- DATA PROVIDED:
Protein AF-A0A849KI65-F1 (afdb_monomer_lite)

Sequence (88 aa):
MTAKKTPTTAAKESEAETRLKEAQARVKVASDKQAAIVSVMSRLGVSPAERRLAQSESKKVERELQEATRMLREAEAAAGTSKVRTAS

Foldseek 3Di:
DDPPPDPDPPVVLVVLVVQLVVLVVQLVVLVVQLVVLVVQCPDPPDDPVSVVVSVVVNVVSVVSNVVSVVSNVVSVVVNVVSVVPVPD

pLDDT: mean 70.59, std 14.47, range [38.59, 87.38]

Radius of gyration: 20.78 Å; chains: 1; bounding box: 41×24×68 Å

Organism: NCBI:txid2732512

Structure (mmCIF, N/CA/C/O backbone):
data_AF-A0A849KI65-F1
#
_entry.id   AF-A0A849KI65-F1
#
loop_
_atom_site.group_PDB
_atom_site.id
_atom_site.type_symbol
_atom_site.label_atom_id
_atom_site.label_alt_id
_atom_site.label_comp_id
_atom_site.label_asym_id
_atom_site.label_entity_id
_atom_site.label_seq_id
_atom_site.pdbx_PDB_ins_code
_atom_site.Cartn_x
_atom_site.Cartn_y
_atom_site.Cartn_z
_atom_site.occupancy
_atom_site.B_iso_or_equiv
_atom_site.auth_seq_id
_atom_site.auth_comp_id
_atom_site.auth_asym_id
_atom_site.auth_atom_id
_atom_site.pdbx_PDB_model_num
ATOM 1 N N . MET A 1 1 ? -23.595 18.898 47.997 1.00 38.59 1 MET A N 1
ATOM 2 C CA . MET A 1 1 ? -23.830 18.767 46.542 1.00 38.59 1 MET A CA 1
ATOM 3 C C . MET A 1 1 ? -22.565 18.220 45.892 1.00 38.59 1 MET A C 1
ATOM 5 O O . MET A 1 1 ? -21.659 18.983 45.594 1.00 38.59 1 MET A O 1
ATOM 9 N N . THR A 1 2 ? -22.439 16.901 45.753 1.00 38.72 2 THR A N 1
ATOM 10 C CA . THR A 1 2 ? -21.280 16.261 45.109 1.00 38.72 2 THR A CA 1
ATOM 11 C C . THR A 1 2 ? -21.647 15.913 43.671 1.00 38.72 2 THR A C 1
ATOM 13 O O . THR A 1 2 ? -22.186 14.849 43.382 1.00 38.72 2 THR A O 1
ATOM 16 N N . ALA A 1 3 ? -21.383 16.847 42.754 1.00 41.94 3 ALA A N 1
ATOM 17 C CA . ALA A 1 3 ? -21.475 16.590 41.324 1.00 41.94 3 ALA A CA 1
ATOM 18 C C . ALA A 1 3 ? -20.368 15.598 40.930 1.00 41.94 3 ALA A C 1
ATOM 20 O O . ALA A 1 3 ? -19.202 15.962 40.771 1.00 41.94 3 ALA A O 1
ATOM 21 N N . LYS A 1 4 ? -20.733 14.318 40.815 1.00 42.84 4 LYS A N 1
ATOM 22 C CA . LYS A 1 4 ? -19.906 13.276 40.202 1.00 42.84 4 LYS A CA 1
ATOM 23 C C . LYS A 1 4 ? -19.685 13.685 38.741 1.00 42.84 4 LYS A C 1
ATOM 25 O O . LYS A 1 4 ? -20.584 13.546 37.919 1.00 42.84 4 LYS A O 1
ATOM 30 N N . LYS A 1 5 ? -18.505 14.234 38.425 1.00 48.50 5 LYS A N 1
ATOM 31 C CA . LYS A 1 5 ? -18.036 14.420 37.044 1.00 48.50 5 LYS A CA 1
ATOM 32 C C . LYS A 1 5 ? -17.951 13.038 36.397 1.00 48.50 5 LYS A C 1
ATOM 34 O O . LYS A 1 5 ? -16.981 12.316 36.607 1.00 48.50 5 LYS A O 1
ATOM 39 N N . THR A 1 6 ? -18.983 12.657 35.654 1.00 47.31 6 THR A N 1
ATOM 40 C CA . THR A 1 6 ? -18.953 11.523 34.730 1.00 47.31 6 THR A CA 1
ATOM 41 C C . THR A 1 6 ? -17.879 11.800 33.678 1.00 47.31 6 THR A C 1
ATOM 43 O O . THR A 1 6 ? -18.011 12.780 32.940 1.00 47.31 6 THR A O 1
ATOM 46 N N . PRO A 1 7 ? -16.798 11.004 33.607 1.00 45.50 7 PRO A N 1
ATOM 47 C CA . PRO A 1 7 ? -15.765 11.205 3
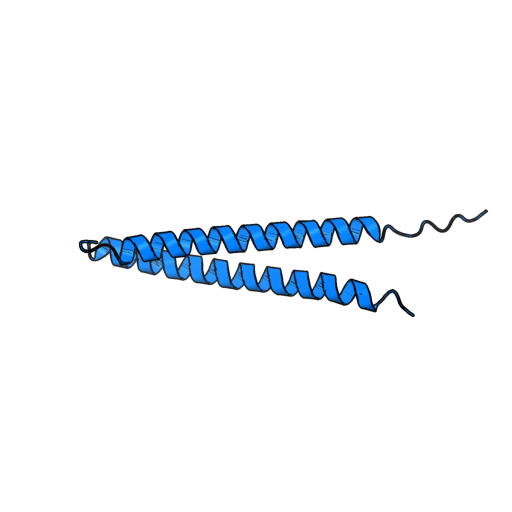2.611 1.00 45.50 7 PRO A CA 1
ATOM 48 C C . PRO A 1 7 ? -16.300 10.734 31.259 1.00 45.50 7 PRO A C 1
ATOM 50 O O . PRO A 1 7 ? -16.253 9.557 30.927 1.00 45.50 7 PRO A O 1
ATOM 53 N N . THR A 1 8 ? -16.824 11.689 30.500 1.00 48.84 8 THR A N 1
ATOM 54 C CA . THR A 1 8 ? -16.464 11.879 29.094 1.00 48.84 8 THR A CA 1
ATOM 55 C C . THR A 1 8 ? -16.416 10.606 28.235 1.00 48.84 8 THR A C 1
ATOM 57 O O . THR A 1 8 ? -15.409 10.316 27.593 1.00 48.84 8 THR A O 1
ATOM 60 N N . THR A 1 9 ? -17.511 9.846 28.177 1.00 49.00 9 THR A N 1
ATOM 61 C CA . THR A 1 9 ? -17.666 8.745 27.206 1.00 49.00 9 THR A CA 1
ATOM 62 C C . THR A 1 9 ? -17.613 9.279 25.765 1.00 49.00 9 THR A C 1
ATOM 64 O O . THR A 1 9 ? -16.939 8.704 24.918 1.00 49.00 9 THR A O 1
ATOM 67 N N . ALA A 1 10 ? -18.174 10.472 25.529 1.00 47.69 10 ALA A N 1
ATOM 68 C CA . ALA A 1 10 ? -18.210 11.129 24.219 1.00 47.69 10 ALA A CA 1
ATOM 69 C C . ALA A 1 10 ? -16.830 11.549 23.658 1.00 47.69 10 ALA A C 1
ATOM 71 O O . ALA A 1 10 ? -16.650 11.596 22.445 1.00 47.69 10 ALA A O 1
ATOM 72 N N . ALA A 1 11 ? -15.827 11.835 24.504 1.00 50.66 11 ALA A N 1
ATOM 73 C CA . ALA A 1 11 ? -14.481 12.162 24.005 1.00 50.66 11 ALA A CA 1
ATOM 74 C C . ALA A 1 11 ? -13.703 10.912 23.578 1.00 50.66 11 ALA A C 1
ATOM 76 O O . ALA A 1 11 ? -12.916 10.979 22.640 1.00 50.66 11 ALA A O 1
ATOM 77 N N . LYS A 1 12 ? -13.945 9.769 24.233 1.00 51.59 12 LYS A N 1
ATOM 78 C CA . LYS A 1 12 ? -13.294 8.497 23.890 1.00 51.59 12 LYS A CA 1
ATOM 79 C C . LYS A 1 12 ? -13.837 7.904 22.592 1.00 51.59 12 LYS A C 1
ATOM 81 O O . LYS A 1 12 ? -13.070 7.318 21.837 1.00 51.59 12 LYS A O 1
ATOM 86 N N . GLU A 1 13 ? -15.128 8.090 22.319 1.00 53.56 13 GLU A N 1
ATOM 87 C CA . GLU A 1 13 ? -15.738 7.714 21.038 1.00 53.56 13 GLU A CA 1
ATOM 88 C C . GLU A 1 13 ? -15.178 8.562 19.888 1.00 53.56 13 GLU A C 1
ATOM 90 O O . GLU A 1 13 ? -14.715 8.007 18.897 1.00 53.56 13 GLU A O 1
ATOM 95 N N . SER A 1 14 ? -15.082 9.885 20.069 1.00 64.75 14 SER A N 1
ATOM 96 C CA . SER A 1 14 ? -14.473 10.795 19.084 1.00 64.75 14 SER A CA 1
ATOM 97 C C . SER A 1 14 ? -13.008 10.452 18.775 1.00 64.75 14 SER A C 1
ATOM 99 O O . SER A 1 14 ? -12.587 10.440 17.615 1.00 64.75 14 SER A O 1
ATOM 101 N N . GLU A 1 15 ? -12.218 10.108 19.796 1.00 65.88 15 GLU A N 1
ATOM 102 C CA . GLU A 1 15 ? -10.811 9.740 19.612 1.00 65.88 15 GLU A CA 1
ATOM 103 C C . GLU A 1 15 ? -10.657 8.374 18.918 1.00 65.88 15 GLU A C 1
ATOM 105 O O . GLU A 1 15 ? -9.802 8.214 18.045 1.00 65.88 15 GLU A O 1
ATOM 110 N N . ALA A 1 16 ? -11.511 7.397 19.248 1.00 64.88 16 ALA A N 1
ATOM 111 C CA . ALA A 1 16 ? -11.531 6.089 18.595 1.00 64.88 16 ALA A CA 1
ATOM 112 C C . ALA A 1 16 ? -11.962 6.186 17.122 1.00 64.88 16 ALA A C 1
ATOM 114 O O . ALA A 1 16 ? -11.315 5.600 16.257 1.00 64.88 16 ALA A O 1
ATOM 115 N N . GLU A 1 17 ? -12.996 6.972 16.817 1.00 70.56 17 GLU A N 1
ATOM 116 C CA . GLU A 1 17 ? -13.443 7.231 15.444 1.00 70.56 17 GLU A CA 1
ATOM 117 C C . GLU A 1 17 ? -12.388 7.974 14.619 1.00 70.56 17 GLU A C 1
ATOM 119 O O . GLU A 1 17 ? -12.180 7.661 13.445 1.00 70.56 17 GLU A O 1
ATOM 124 N N . THR A 1 18 ? -11.687 8.932 15.231 1.00 77.62 18 THR A N 1
ATOM 125 C CA . THR A 1 18 ? -10.589 9.660 14.579 1.00 77.62 18 THR A CA 1
ATOM 126 C C . THR A 1 18 ? -9.439 8.713 14.241 1.00 77.62 18 THR A C 1
ATOM 128 O O . THR A 1 18 ? -8.995 8.677 13.093 1.00 77.62 18 THR A O 1
ATOM 131 N N . ARG A 1 19 ? -9.023 7.860 15.187 1.00 74.62 19 ARG A N 1
ATOM 132 C CA . ARG A 1 19 ? -7.996 6.829 14.948 1.00 74.62 19 ARG A CA 1
ATOM 133 C C . ARG A 1 19 ? -8.413 5.830 13.868 1.00 74.62 19 ARG A C 1
ATOM 135 O O . ARG A 1 19 ? -7.573 5.394 13.085 1.00 74.62 19 ARG A O 1
ATOM 142 N N . LEU A 1 20 ? -9.698 5.489 13.792 1.00 74.25 20 LEU A N 1
ATOM 143 C CA . LEU A 1 20 ? -10.230 4.575 12.781 1.00 74.25 20 LEU A CA 1
ATOM 144 C C . LEU A 1 20 ? -10.206 5.217 11.384 1.00 74.25 20 LEU A C 1
ATOM 146 O O . LEU A 1 20 ? -9.750 4.585 10.433 1.00 74.25 20 LEU A O 1
ATOM 150 N N . LYS A 1 21 ? -10.582 6.497 11.263 1.00 78.44 21 LYS A N 1
ATOM 151 C CA . LYS A 1 21 ? -10.443 7.269 10.013 1.00 78.44 21 LYS A CA 1
ATOM 152 C C . LYS A 1 21 ? -8.985 7.410 9.575 1.00 78.44 21 LYS A C 1
ATOM 154 O O . LYS A 1 21 ? -8.687 7.250 8.393 1.00 78.44 21 LYS A O 1
ATOM 159 N N . GLU A 1 22 ? -8.069 7.670 10.505 1.00 81.00 22 GLU A N 1
ATOM 160 C CA . GLU A 1 22 ? -6.633 7.732 10.212 1.00 81.00 22 GLU A CA 1
ATOM 161 C C . GLU A 1 22 ? -6.082 6.380 9.742 1.00 81.00 22 GLU A C 1
ATOM 163 O O . GLU A 1 22 ? -5.339 6.323 8.760 1.00 81.00 22 GLU A O 1
ATOM 168 N N . ALA A 1 23 ? -6.473 5.282 10.396 1.00 75.06 23 ALA A N 1
ATOM 169 C CA . ALA A 1 23 ? -6.088 3.935 9.988 1.00 75.06 23 ALA A CA 1
ATOM 170 C C . ALA A 1 23 ? -6.622 3.601 8.584 1.00 75.06 23 ALA A C 1
ATOM 172 O O . ALA A 1 23 ? -5.863 3.125 7.738 1.00 75.06 23 ALA A O 1
ATOM 173 N N . GLN A 1 24 ? -7.885 3.931 8.293 1.00 75.94 24 GLN A N 1
ATOM 174 C CA . GLN A 1 24 ? -8.472 3.769 6.958 1.00 75.94 24 GLN A CA 1
ATOM 175 C C . GLN A 1 24 ? -7.730 4.589 5.895 1.00 75.94 24 GLN A C 1
ATOM 177 O O . GLN A 1 24 ? -7.431 4.076 4.815 1.00 75.94 24 GLN A O 1
ATOM 182 N N . ALA A 1 25 ? -7.382 5.843 6.197 1.00 81.88 25 ALA A N 1
ATOM 183 C CA . ALA A 1 25 ? -6.617 6.689 5.286 1.00 81.88 25 ALA A CA 1
ATOM 184 C C . ALA A 1 25 ? -5.227 6.101 4.989 1.00 81.88 25 ALA A C 1
ATOM 186 O O . ALA A 1 25 ? -4.801 6.086 3.833 1.00 81.88 25 ALA A O 1
ATOM 187 N N . ARG A 1 26 ? -4.540 5.555 6.001 1.00 79.56 26 ARG A N 1
ATOM 188 C CA . ARG A 1 26 ? -3.238 4.886 5.826 1.00 79.56 26 ARG A CA 1
ATOM 189 C C . ARG A 1 26 ? -3.337 3.638 4.953 1.00 79.56 26 ARG A C 1
ATOM 191 O O . ARG A 1 26 ? -2.507 3.471 4.062 1.00 79.56 26 ARG A O 1
ATOM 198 N N . VAL A 1 27 ? -4.359 2.802 5.160 1.00 78.81 27 VAL A N 1
ATOM 199 C CA . VAL A 1 27 ? -4.615 1.626 4.309 1.00 78.81 27 VAL A CA 1
ATOM 200 C C . VAL A 1 27 ? -4.845 2.054 2.861 1.00 78.81 27 VAL A C 1
ATOM 202 O O . VAL A 1 27 ? -4.251 1.472 1.955 1.00 78.81 27 VAL A O 1
ATOM 205 N N . LYS A 1 28 ? -5.644 3.104 2.636 1.00 82.56 28 LYS A N 1
ATOM 206 C CA . LYS A 1 28 ? -5.903 3.629 1.291 1.00 82.56 28 LYS A CA 1
ATOM 207 C C . LYS A 1 28 ? -4.614 4.083 0.601 1.00 82.56 28 LYS A C 1
ATOM 209 O O . LYS A 1 28 ? -4.340 3.649 -0.510 1.00 82.56 28 LYS A O 1
ATOM 214 N N . VAL A 1 29 ? -3.785 4.880 1.280 1.00 87.06 29 VAL A N 1
ATOM 215 C CA . VAL A 1 29 ? -2.502 5.353 0.728 1.00 87.06 29 VAL A CA 1
ATOM 216 C C . VAL A 1 29 ? -1.564 4.188 0.400 1.00 87.06 29 VAL A C 1
ATOM 218 O O . VAL A 1 29 ? -0.944 4.182 -0.662 1.00 87.06 29 VAL A O 1
ATOM 221 N N . ALA A 1 30 ? -1.453 3.194 1.284 1.00 78.12 30 ALA A N 1
ATOM 222 C CA . ALA A 1 30 ? -0.635 2.009 1.028 1.00 78.12 30 ALA A CA 1
ATOM 223 C C . ALA A 1 30 ? -1.163 1.201 -0.173 1.00 78.12 30 ALA A C 1
ATOM 225 O O . ALA A 1 30 ? -0.382 0.776 -1.023 1.00 78.12 30 ALA A O 1
ATOM 226 N N . SER A 1 31 ? -2.485 1.061 -0.298 1.00 75.69 31 SER A N 1
ATOM 227 C CA . SER A 1 31 ? -3.122 0.387 -1.433 1.00 75.69 31 SER A CA 1
ATOM 228 C C . SER A 1 31 ? -2.879 1.121 -2.759 1.00 75.69 31 SER A C 1
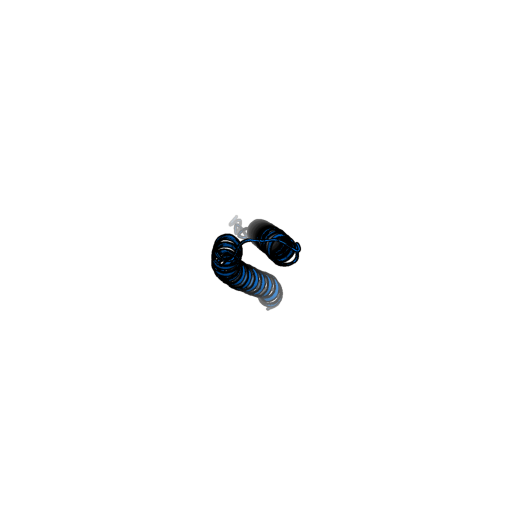ATOM 230 O O . SER A 1 31 ? -2.488 0.491 -3.742 1.00 75.69 31 SER A O 1
ATOM 232 N N . ASP A 1 32 ? -3.000 2.452 -2.775 1.00 84.44 32 ASP A N 1
ATOM 233 C CA . ASP A 1 32 ? -2.739 3.279 -3.960 1.00 84.44 32 ASP A CA 1
ATOM 234 C C . ASP A 1 32 ? -1.270 3.163 -4.414 1.00 84.44 32 ASP A C 1
ATOM 236 O O . ASP A 1 32 ? -0.987 2.992 -5.605 1.00 84.44 32 ASP A O 1
ATOM 240 N N . LYS A 1 33 ? -0.317 3.172 -3.467 1.00 81.75 33 LYS A N 1
ATOM 241 C CA . LYS A 1 33 ? 1.108 2.922 -3.759 1.00 81.75 33 LYS A CA 1
ATOM 242 C C . LYS A 1 33 ? 1.322 1.536 -4.368 1.00 81.75 33 LYS A C 1
ATOM 244 O O . LYS A 1 33 ? 2.065 1.398 -5.339 1.00 81.75 33 LYS A O 1
ATOM 249 N N . GLN A 1 34 ? 0.672 0.511 -3.818 1.00 77.12 34 GLN A N 1
ATOM 250 C CA . GLN A 1 34 ? 0.786 -0.857 -4.318 1.00 77.12 34 GLN A CA 1
ATOM 251 C C . GLN A 1 34 ? 0.251 -0.965 -5.751 1.00 77.12 34 GLN A C 1
ATOM 253 O O . GLN A 1 34 ? 0.915 -1.547 -6.610 1.00 77.12 34 GLN A O 1
ATOM 258 N N . ALA A 1 35 ? -0.893 -0.340 -6.040 1.00 77.50 35 ALA A N 1
ATOM 259 C CA . ALA A 1 35 ? -1.464 -0.287 -7.383 1.00 77.50 35 ALA A CA 1
ATOM 260 C C . ALA A 1 35 ? -0.536 0.423 -8.386 1.00 77.50 35 ALA A C 1
ATOM 262 O O . ALA A 1 35 ? -0.362 -0.050 -9.512 1.00 77.50 35 ALA A O 1
ATOM 263 N N . ALA A 1 36 ? 0.118 1.515 -7.977 1.00 83.44 36 ALA A N 1
ATOM 264 C CA . ALA A 1 36 ? 1.095 2.216 -8.808 1.00 83.44 36 ALA A CA 1
ATOM 265 C C . ALA A 1 36 ? 2.319 1.340 -9.133 1.00 83.44 36 ALA A C 1
ATOM 267 O O . ALA A 1 36 ? 2.745 1.281 -10.287 1.00 83.44 36 ALA A O 1
ATOM 268 N N . ILE A 1 37 ? 2.852 0.610 -8.148 1.00 81.56 37 ILE A N 1
ATOM 269 C CA . ILE A 1 37 ? 3.993 -0.300 -8.338 1.00 81.56 37 ILE A CA 1
ATOM 270 C C . ILE A 1 37 ? 3.628 -1.450 -9.283 1.00 81.56 37 ILE A C 1
ATOM 272 O O . ILE A 1 37 ? 4.382 -1.745 -10.212 1.00 81.56 37 ILE A O 1
ATOM 276 N N . VAL A 1 38 ? 2.454 -2.060 -9.095 1.00 80.81 38 VAL A N 1
ATOM 277 C CA . VAL A 1 38 ? 1.939 -3.108 -9.990 1.00 80.81 38 VAL A CA 1
ATOM 278 C C . VAL A 1 38 ? 1.787 -2.569 -11.413 1.00 80.81 38 VAL A C 1
ATOM 280 O O . VAL A 1 38 ? 2.241 -3.210 -12.356 1.00 80.81 38 VAL A O 1
ATOM 283 N N . SER A 1 39 ? 1.245 -1.357 -11.576 1.00 83.38 39 SER A N 1
ATOM 284 C CA . SER A 1 39 ? 1.115 -0.698 -12.882 1.00 83.38 39 SER A CA 1
ATOM 285 C C . SER A 1 39 ? 2.464 -0.499 -13.572 1.00 83.38 39 SER A C 1
ATOM 287 O O . SER A 1 39 ? 2.593 -0.800 -14.758 1.00 83.38 39 SER A O 1
ATOM 289 N N . VAL A 1 40 ? 3.493 -0.056 -12.837 1.00 79.75 40 VAL A N 1
ATOM 290 C CA . VAL A 1 40 ? 4.861 0.034 -13.367 1.00 79.75 40 VAL A CA 1
ATOM 291 C C . VAL A 1 40 ? 5.332 -1.347 -13.812 1.00 79.75 40 VAL A C 1
ATOM 293 O O . VAL A 1 40 ? 5.719 -1.493 -14.964 1.00 79.75 40 VAL A O 1
ATOM 296 N N . MET A 1 41 ? 5.221 -2.375 -12.966 1.00 76.31 41 MET A N 1
ATOM 297 C CA . MET A 1 41 ? 5.657 -3.738 -13.300 1.00 76.31 41 MET A CA 1
ATOM 298 
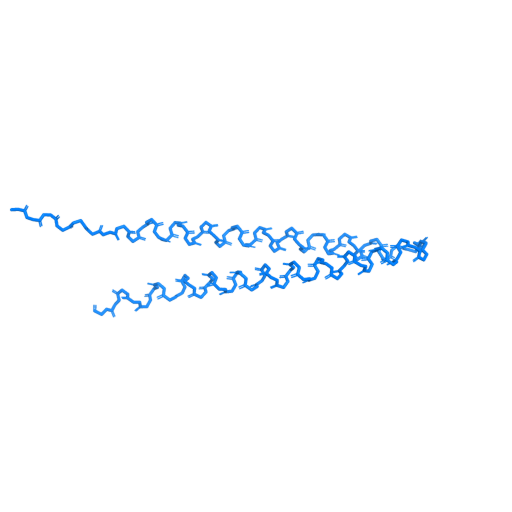C C . MET A 1 41 ? 4.926 -4.355 -14.505 1.00 76.31 41 MET A C 1
ATOM 300 O O . MET A 1 41 ? 5.527 -5.155 -15.224 1.00 76.31 41 MET A O 1
ATOM 304 N N . SER A 1 42 ? 3.660 -3.995 -14.735 1.00 78.88 42 SER A N 1
ATOM 305 C CA . SER A 1 42 ? 2.837 -4.496 -15.843 1.00 78.88 42 SER A CA 1
ATOM 306 C C . SER A 1 42 ? 3.099 -3.808 -17.187 1.00 78.88 42 SER A C 1
ATOM 308 O O . SER A 1 42 ? 2.677 -4.331 -18.219 1.00 78.88 42 SER A O 1
ATOM 310 N N . ARG A 1 43 ? 3.789 -2.660 -17.225 1.00 81.62 43 ARG A N 1
ATOM 311 C CA . ARG A 1 43 ? 4.132 -1.993 -18.492 1.00 81.62 43 ARG A CA 1
ATOM 312 C C . ARG A 1 43 ? 5.187 -2.811 -19.248 1.00 81.62 43 ARG A C 1
ATOM 314 O O . ARG A 1 43 ? 6.265 -3.107 -18.734 1.00 81.62 43 ARG A O 1
ATOM 321 N N . LEU A 1 44 ? 4.887 -3.181 -20.493 1.00 60.78 44 LEU A N 1
ATOM 322 C CA . LEU A 1 44 ? 5.842 -3.845 -21.384 1.00 60.78 44 LEU A CA 1
ATOM 323 C C . LEU A 1 44 ? 7.023 -2.895 -21.645 1.00 60.78 44 LEU A C 1
ATOM 325 O O . LEU A 1 44 ? 6.838 -1.837 -22.235 1.00 60.78 44 LEU A O 1
ATOM 329 N N . GLY A 1 45 ? 8.223 -3.261 -21.183 1.00 68.62 45 GLY A N 1
ATOM 330 C CA . GLY A 1 45 ? 9.455 -2.498 -21.439 1.00 68.62 45 GLY A CA 1
ATOM 331 C C . GLY A 1 45 ? 10.244 -2.042 -20.208 1.00 68.62 45 GLY A C 1
ATOM 332 O O . GLY A 1 45 ? 11.307 -1.458 -20.377 1.00 68.62 45 GLY A O 1
ATOM 333 N N . VAL A 1 46 ? 9.792 -2.334 -18.982 1.00 73.44 46 VAL A N 1
ATOM 334 C CA . VAL A 1 46 ? 10.555 -1.979 -17.770 1.00 73.44 46 VAL A CA 1
ATOM 335 C C . VAL A 1 46 ? 11.897 -2.710 -17.741 1.00 73.44 46 VAL A C 1
ATOM 337 O O . VAL A 1 46 ? 11.943 -3.946 -17.881 1.00 73.44 46 VAL A O 1
ATOM 340 N N . SER A 1 47 ? 12.981 -1.960 -17.528 1.00 79.75 47 SER A N 1
ATOM 341 C CA . SER A 1 47 ? 14.328 -2.519 -17.443 1.00 79.75 47 SER A CA 1
ATOM 342 C C . SER A 1 47 ? 14.451 -3.493 -16.257 1.00 79.75 47 SER A C 1
ATOM 344 O O . SER A 1 47 ? 13.717 -3.389 -15.268 1.00 79.75 47 SER A O 1
ATOM 346 N N . PRO A 1 48 ? 15.384 -4.461 -16.293 1.00 77.88 48 PRO A N 1
ATOM 347 C CA . PRO A 1 48 ? 15.597 -5.374 -15.169 1.00 77.88 48 PRO A CA 1
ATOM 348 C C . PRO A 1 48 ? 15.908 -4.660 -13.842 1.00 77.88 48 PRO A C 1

- WORK ITEM:
What is needed is an exact copy of the lines above, from the one holding "ATOM 41 C C" down to the one holding "ATOM 48 C C", with those two included and the pictures left out.

- SOLUTION TO THIS PROBLEM:
ATOM 41 C C . THR A 1 6 ? -17.879 11.800 33.678 1.00 47.31 6 THR A C 1
ATOM 43 O O . THR A 1 6 ? -18.011 12.780 32.940 1.00 47.31 6 THR A O 1
ATOM 46 N N . PRO A 1 7 ? -16.798 11.004 33.607 1.00 45.50 7 PRO A N 1
ATOM 47 C CA . PRO A 1 7 ? -15.765 11.205 3
2.611 1.00 45.50 7 PRO A CA 1
ATOM 48 C C . PRO A 1 7 ? -16.300 10.734 31.259 1.00 45.50 7 PRO A C 1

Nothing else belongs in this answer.